Originally published in 1953, this classic tells the tale of Austrian mountaineer Heinrich Harrer’s 1943 escape from British India, his trek across the Himalayas, and his stay in Tibet. Warmly welcomed, he became the tutor to the young Dalai Lama. He vividly recounts Tibetan traditions and customs that were little-seen or known by people in the outside world. Tibet was relatively unknown then, and Harrer tells of a world destroyed by the Chinese invasion of 1950, which forced Harrer to leave. The book is a great insight into Tibet as it used to be.
It’s hard to pick just one book by Bill Bryson that’s good, because they all are. He’s one of the most prolific and recognized names in travel writing. This book chronicles a journey through Australia. It takes you from east to west, through tiny little mining towns, forgotten coastal cities, and off-the-beaten-path forests. Bryson includes lots of trivia information in his tale as he travels around in awe – and sometimes in fear (box jellyfish, riptides, crocs, spiders, and snakes) – of this enormous country. This is one of my favorite books, and it inspired me to go to Australia.
This is the story of Ernesto “Che” Guevara’s eight-month motorcycle journey across South America as a 23-year-old medical student in 1951-52. The book (recently turned into a movie) mixes observation, adventure, and politics. Guevara left home with a doctor friend of his, and this eight-month motorcycle trip was the start of his path towards becoming a revolutionary. He explores Inca ruins, visits a leper colony, and helps miners and farm workers. His time with the underclass kindled his desire for political change.
Writer and NPR correspondent, Eric Weiner set out on a yearlong journey to find the world’s happiest places. He heads to places like Iceland, Qatar, Denmark, India, and Moldova (the world’s most unhappiest place) on his quest and while he never finds the secret to happiness, his journey makes for an amazing and lighthearted read. In trying to answer the question “what makes a society happy?”, Weiner has some amazing interactions with locals and cultural experiences which is what really make the book interesting.
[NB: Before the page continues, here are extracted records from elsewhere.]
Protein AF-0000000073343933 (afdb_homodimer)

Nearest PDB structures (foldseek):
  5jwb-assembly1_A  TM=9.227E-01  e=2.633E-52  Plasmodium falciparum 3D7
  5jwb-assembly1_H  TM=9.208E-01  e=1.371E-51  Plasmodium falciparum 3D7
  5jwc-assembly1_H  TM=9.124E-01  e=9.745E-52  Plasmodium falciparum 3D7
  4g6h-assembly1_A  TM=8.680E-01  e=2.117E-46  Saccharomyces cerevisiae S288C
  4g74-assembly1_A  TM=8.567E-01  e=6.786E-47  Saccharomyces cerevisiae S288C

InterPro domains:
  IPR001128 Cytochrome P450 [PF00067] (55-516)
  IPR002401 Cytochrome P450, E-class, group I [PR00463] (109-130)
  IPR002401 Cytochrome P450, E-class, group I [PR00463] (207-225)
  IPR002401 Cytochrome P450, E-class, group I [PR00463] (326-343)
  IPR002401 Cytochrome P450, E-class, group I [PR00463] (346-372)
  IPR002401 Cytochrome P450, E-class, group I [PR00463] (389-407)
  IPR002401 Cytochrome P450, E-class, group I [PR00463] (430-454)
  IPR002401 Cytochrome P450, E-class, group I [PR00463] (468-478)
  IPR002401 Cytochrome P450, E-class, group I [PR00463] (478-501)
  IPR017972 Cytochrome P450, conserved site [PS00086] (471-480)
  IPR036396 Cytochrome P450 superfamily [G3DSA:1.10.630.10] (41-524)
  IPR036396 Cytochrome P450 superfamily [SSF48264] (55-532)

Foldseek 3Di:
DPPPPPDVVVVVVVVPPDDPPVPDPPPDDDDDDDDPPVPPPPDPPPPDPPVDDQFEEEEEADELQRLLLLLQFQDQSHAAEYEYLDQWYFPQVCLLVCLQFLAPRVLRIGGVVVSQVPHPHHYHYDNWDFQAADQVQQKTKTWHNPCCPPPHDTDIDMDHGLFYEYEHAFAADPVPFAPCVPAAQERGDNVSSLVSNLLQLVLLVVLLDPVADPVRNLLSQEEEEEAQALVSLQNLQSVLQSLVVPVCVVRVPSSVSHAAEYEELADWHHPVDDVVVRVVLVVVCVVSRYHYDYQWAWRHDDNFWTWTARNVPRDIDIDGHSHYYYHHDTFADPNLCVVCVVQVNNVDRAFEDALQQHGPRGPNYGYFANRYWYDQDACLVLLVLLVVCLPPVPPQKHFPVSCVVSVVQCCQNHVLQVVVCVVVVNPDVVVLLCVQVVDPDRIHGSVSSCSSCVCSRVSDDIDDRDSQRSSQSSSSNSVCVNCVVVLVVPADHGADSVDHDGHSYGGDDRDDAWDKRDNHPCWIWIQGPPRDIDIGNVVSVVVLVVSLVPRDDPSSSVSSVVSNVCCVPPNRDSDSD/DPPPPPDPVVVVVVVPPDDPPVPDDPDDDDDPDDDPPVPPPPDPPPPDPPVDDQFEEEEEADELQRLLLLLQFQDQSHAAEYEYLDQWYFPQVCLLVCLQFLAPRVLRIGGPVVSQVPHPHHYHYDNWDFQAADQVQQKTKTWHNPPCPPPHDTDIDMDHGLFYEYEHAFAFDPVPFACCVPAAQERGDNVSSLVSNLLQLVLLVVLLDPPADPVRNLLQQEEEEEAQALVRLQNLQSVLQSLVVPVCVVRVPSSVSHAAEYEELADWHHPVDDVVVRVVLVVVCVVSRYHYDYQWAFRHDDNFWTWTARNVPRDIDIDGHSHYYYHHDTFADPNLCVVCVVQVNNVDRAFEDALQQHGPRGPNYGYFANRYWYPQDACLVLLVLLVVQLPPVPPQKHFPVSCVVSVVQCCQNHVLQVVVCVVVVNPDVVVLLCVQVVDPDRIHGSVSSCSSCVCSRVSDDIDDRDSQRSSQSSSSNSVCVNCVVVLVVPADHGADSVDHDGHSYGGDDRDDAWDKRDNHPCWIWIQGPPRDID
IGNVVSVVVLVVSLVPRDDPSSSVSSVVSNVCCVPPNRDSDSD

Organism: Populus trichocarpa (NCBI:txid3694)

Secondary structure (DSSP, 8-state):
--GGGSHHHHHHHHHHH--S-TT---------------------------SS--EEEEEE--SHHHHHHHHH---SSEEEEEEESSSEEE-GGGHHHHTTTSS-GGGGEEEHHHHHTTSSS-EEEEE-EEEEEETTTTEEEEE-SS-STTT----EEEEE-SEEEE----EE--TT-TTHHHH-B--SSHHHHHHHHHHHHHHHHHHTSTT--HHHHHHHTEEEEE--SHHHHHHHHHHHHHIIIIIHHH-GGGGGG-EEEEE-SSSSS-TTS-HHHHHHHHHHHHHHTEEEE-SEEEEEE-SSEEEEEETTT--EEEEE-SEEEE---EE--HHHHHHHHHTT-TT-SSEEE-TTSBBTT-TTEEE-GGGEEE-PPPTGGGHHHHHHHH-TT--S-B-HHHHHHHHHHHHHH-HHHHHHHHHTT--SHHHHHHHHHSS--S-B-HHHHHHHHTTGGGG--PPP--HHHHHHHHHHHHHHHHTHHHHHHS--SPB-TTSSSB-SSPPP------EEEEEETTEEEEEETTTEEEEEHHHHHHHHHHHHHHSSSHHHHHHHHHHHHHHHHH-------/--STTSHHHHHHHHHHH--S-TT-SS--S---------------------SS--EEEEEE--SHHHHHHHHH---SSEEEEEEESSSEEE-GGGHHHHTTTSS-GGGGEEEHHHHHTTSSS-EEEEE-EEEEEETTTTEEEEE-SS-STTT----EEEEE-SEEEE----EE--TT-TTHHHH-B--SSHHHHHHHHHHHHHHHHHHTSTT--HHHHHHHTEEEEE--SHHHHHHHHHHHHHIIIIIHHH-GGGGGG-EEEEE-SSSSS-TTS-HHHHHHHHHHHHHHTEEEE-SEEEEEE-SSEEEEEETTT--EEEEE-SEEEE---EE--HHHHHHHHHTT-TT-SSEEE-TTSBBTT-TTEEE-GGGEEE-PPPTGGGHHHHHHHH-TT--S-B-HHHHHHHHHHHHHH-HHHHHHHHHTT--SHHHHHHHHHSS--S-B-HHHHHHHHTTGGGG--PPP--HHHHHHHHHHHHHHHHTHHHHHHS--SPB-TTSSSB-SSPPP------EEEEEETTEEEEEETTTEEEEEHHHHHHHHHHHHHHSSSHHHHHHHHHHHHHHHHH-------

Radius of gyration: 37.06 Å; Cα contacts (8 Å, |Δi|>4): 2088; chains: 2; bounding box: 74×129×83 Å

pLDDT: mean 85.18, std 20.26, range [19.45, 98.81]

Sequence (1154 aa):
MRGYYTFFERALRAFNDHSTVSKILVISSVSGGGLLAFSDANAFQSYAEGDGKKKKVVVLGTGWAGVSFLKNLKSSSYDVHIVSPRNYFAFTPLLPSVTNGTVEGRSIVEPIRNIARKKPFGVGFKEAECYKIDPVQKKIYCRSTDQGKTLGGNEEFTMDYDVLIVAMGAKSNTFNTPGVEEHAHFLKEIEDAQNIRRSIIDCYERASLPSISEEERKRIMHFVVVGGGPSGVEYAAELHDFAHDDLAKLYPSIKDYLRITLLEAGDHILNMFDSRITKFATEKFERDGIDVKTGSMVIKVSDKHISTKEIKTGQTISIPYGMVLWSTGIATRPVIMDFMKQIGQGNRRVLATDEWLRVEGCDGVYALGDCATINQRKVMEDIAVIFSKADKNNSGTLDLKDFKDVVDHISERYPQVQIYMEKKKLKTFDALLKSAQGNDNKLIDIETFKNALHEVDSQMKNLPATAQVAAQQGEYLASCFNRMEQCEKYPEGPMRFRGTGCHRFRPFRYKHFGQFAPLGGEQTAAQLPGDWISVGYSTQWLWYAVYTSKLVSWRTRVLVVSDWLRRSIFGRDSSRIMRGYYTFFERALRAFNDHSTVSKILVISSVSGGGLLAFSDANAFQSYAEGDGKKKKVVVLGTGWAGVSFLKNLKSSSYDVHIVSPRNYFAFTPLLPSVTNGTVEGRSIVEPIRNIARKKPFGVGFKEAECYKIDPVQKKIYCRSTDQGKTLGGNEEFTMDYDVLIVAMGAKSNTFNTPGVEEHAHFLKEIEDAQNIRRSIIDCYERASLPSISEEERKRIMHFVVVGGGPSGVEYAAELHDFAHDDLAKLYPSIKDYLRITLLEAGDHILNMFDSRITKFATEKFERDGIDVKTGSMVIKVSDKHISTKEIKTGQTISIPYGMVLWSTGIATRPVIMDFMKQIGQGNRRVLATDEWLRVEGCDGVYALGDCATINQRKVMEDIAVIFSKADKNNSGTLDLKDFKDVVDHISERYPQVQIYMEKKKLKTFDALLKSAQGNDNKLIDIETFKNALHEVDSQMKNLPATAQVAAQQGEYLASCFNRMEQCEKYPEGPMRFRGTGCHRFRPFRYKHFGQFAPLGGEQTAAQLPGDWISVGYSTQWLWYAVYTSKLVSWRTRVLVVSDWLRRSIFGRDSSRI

It’s one of my favorite travel books.
Written by the infamous Lost Girls (Amanda, Holly, Jen) about their trip around the world, this book is great inspiration for people looking to quit their day jobs and go travel the world. It’s especially encouraging for females who are worried about leaving their jobs or traveling around the world. The book chronicles their journey and is a good look at what it is like to travel with friends, not kill each other, and come back as stronger friends.